▶ What you are asked to do: Beginning with the first line, transcribe the entries below exactly through the line containing "ATOM 9 N N .", inclusive.

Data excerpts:
....................
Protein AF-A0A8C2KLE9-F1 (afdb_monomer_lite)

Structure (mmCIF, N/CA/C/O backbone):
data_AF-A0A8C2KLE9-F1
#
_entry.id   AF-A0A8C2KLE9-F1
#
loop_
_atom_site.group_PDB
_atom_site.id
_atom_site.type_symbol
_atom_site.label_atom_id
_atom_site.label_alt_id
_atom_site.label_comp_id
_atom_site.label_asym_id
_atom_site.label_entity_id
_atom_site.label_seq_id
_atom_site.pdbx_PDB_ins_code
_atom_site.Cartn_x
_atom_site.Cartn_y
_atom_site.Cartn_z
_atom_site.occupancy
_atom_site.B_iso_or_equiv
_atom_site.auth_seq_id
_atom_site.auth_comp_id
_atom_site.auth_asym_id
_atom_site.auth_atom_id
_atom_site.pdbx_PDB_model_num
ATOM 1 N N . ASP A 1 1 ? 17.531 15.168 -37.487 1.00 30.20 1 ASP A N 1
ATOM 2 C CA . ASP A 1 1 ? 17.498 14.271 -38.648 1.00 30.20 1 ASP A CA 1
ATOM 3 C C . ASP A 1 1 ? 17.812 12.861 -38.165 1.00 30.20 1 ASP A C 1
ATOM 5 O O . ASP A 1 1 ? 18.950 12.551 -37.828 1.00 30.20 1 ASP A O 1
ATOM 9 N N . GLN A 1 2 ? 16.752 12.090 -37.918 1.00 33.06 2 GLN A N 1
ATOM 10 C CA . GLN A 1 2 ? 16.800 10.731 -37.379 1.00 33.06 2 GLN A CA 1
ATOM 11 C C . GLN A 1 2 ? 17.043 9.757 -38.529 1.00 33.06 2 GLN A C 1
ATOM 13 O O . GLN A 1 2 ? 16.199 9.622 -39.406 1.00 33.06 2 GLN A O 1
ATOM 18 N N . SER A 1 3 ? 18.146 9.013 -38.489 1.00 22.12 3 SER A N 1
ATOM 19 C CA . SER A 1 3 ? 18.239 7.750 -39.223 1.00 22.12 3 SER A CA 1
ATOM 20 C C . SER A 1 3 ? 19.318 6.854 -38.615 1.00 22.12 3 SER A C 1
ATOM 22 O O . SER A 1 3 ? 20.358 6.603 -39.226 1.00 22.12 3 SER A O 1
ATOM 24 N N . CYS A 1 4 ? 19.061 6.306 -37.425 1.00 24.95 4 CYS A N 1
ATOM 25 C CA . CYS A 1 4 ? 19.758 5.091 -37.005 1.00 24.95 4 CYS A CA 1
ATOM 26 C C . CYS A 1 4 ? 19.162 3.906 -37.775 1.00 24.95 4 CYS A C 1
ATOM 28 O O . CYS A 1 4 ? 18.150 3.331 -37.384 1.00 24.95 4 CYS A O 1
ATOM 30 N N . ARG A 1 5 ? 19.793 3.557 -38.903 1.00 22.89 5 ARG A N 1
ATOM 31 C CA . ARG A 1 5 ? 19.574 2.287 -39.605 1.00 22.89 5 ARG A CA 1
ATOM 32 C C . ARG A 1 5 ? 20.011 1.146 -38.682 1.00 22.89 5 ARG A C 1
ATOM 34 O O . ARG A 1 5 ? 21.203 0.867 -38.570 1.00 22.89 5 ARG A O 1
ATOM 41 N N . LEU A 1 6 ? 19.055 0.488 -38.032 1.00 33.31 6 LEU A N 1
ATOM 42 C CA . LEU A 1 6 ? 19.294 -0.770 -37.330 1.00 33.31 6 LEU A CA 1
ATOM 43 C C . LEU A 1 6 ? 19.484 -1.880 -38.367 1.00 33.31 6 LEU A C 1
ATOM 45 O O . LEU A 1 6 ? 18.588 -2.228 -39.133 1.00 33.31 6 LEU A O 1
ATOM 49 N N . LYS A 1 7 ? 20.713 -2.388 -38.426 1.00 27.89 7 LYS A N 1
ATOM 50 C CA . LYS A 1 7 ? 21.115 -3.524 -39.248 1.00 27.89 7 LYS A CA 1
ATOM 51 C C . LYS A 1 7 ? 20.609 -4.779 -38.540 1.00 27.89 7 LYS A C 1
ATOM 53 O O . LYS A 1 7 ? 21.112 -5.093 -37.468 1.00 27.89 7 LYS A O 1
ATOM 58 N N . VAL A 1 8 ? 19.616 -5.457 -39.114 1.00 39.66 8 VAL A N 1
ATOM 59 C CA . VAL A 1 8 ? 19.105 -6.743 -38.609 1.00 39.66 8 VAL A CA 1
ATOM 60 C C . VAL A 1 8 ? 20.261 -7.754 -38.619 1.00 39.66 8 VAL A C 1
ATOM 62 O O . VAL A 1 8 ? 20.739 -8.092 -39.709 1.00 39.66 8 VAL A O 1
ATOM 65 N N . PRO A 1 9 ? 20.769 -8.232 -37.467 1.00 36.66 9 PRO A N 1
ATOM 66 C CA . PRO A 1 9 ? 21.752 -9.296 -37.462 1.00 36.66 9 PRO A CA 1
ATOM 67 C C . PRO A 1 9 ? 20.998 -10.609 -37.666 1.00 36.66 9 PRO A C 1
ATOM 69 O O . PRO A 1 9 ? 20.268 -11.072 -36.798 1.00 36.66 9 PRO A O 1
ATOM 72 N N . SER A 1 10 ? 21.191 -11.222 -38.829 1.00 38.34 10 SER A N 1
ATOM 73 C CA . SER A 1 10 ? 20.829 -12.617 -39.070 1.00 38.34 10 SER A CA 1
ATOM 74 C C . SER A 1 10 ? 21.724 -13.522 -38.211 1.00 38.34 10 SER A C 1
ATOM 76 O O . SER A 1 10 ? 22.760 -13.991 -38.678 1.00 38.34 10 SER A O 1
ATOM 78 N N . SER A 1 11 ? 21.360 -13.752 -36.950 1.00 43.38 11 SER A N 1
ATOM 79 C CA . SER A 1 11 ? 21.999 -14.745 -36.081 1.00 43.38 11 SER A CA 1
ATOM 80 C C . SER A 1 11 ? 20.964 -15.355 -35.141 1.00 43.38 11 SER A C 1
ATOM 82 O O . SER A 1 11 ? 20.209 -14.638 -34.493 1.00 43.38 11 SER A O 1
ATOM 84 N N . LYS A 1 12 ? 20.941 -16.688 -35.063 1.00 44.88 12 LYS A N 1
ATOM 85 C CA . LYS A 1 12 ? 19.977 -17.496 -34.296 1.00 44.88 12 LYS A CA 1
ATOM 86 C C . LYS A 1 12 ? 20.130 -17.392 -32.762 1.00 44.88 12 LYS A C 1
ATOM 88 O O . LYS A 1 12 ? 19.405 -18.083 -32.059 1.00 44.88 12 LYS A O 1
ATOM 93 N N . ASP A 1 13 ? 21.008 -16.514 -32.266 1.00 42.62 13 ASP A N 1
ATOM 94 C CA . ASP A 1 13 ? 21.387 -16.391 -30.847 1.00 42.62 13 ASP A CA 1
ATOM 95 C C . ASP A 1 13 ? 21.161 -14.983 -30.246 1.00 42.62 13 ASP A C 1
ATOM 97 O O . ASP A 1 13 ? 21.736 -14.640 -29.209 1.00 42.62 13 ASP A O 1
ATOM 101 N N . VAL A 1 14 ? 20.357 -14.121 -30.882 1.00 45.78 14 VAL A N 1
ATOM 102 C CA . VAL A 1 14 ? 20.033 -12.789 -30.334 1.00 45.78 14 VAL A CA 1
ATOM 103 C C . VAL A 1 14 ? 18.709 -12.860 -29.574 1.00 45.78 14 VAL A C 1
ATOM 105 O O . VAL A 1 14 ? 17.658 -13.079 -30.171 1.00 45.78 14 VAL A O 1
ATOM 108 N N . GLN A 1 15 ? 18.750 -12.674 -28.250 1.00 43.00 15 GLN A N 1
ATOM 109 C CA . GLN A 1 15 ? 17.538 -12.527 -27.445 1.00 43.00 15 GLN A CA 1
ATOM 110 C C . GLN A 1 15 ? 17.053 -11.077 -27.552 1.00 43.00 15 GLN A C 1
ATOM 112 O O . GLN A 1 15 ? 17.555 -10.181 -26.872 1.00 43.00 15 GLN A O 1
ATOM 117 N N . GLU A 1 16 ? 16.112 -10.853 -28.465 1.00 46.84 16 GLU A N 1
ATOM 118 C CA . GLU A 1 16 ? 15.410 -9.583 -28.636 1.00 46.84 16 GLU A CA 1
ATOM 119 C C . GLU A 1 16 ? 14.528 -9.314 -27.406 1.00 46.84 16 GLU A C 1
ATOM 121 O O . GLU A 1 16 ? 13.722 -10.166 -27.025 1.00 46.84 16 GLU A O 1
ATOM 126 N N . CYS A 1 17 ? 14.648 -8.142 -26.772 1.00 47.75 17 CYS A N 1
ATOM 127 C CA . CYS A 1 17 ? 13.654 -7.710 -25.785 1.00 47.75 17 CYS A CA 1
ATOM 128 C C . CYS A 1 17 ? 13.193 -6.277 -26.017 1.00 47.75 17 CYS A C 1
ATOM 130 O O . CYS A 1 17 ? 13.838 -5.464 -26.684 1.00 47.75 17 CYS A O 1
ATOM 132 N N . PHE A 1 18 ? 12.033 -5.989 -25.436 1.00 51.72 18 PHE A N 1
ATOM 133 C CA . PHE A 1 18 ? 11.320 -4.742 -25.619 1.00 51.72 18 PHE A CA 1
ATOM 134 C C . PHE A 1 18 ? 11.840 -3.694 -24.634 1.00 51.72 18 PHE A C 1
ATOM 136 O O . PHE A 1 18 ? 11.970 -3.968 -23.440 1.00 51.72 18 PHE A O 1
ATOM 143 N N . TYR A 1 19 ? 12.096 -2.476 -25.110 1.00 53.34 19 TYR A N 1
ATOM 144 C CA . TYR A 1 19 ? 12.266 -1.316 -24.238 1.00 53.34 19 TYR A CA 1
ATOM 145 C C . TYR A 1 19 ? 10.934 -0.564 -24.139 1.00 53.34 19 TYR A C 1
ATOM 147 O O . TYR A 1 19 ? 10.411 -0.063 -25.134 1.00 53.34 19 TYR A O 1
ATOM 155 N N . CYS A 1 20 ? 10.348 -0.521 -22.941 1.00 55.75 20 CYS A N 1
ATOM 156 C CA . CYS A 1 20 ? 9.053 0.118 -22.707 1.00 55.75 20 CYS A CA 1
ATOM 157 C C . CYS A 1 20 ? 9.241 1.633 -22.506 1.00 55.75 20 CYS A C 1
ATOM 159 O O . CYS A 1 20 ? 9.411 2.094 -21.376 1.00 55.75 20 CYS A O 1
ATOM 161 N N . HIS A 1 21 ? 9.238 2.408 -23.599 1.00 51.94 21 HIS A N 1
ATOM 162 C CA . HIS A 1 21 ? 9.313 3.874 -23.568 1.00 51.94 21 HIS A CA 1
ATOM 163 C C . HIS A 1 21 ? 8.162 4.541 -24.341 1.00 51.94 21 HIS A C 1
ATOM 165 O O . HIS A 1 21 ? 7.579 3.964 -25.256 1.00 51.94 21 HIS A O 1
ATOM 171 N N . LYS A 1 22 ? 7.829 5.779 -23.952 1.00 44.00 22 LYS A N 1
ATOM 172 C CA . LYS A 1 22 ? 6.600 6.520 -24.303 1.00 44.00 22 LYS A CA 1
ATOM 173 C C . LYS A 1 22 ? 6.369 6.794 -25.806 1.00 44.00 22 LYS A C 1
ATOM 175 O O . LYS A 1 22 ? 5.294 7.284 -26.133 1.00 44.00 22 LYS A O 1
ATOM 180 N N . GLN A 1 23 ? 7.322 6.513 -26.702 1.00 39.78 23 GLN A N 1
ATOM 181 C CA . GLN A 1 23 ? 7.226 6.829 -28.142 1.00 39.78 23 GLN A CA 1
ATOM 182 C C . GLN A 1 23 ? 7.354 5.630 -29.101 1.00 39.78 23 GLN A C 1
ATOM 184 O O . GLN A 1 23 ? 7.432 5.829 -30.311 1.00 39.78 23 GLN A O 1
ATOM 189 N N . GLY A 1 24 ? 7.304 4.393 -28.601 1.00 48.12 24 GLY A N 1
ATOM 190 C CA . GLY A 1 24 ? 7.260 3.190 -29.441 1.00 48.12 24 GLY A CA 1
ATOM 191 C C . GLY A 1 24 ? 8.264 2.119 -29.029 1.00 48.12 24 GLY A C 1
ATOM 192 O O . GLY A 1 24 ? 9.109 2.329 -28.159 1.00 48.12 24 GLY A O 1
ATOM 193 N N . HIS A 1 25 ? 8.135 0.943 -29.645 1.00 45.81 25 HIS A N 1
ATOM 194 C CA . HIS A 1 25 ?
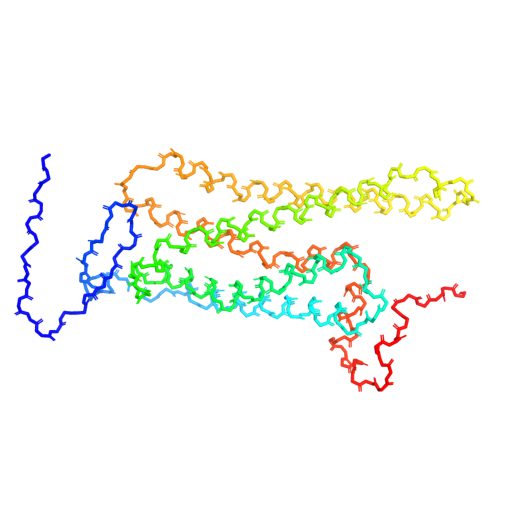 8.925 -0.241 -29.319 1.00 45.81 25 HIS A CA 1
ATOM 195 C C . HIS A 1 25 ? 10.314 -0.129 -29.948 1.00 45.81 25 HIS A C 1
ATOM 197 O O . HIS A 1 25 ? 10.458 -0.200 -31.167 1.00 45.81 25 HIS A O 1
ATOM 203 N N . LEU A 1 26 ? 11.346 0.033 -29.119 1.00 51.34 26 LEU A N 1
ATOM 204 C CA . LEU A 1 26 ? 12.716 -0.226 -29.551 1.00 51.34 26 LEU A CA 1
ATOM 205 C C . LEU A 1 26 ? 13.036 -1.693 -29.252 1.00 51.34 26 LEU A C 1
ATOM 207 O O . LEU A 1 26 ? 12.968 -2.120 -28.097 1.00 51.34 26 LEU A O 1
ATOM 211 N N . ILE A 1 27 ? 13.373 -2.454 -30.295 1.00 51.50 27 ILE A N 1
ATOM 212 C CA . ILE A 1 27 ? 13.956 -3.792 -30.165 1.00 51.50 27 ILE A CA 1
....................
▶ Result for this task:
Protein AF-A0A8C2KLE9-F1 (afdb_monomer_lite)

Structure (mmCIF, N/CA/C/O backbone):
data_AF-A0A8C2KLE9-F1
#
_entry.id   AF-A0A8C2KLE9-F1
#
loop_
_atom_site.group_PDB
_atom_site.id
_atom_site.type_symbol
_atom_site.label_atom_id
_atom_site.label_alt_id
_atom_site.label_comp_id
_atom_site.label_asym_id
_atom_site.label_entity_id
_atom_site.label_seq_id
_atom_site.pdbx_PDB_ins_code
_atom_site.Cartn_x
_atom_site.Cartn_y
_atom_site.Cartn_z
_atom_site.occupancy
_atom_site.B_iso_or_equiv
_atom_site.auth_seq_id
_atom_site.auth_comp_id
_atom_site.auth_asym_id
_atom_site.auth_atom_id
_atom_site.pdbx_PDB_model_num
ATOM 1 N N . ASP A 1 1 ? 17.531 15.168 -37.487 1.00 30.20 1 ASP A N 1
ATOM 2 C CA . ASP A 1 1 ? 17.498 14.271 -38.648 1.00 30.20 1 ASP A CA 1
ATOM 3 C C . ASP A 1 1 ? 17.812 12.861 -38.165 1.00 30.20 1 ASP A C 1
ATOM 5 O O . ASP A 1 1 ? 18.950 12.551 -37.828 1.00 30.20 1 ASP A O 1
ATOM 9 N N . GLN A 1 2 ? 16.752 12.090 -37.918 1.00 33.06 2 GLN A N 1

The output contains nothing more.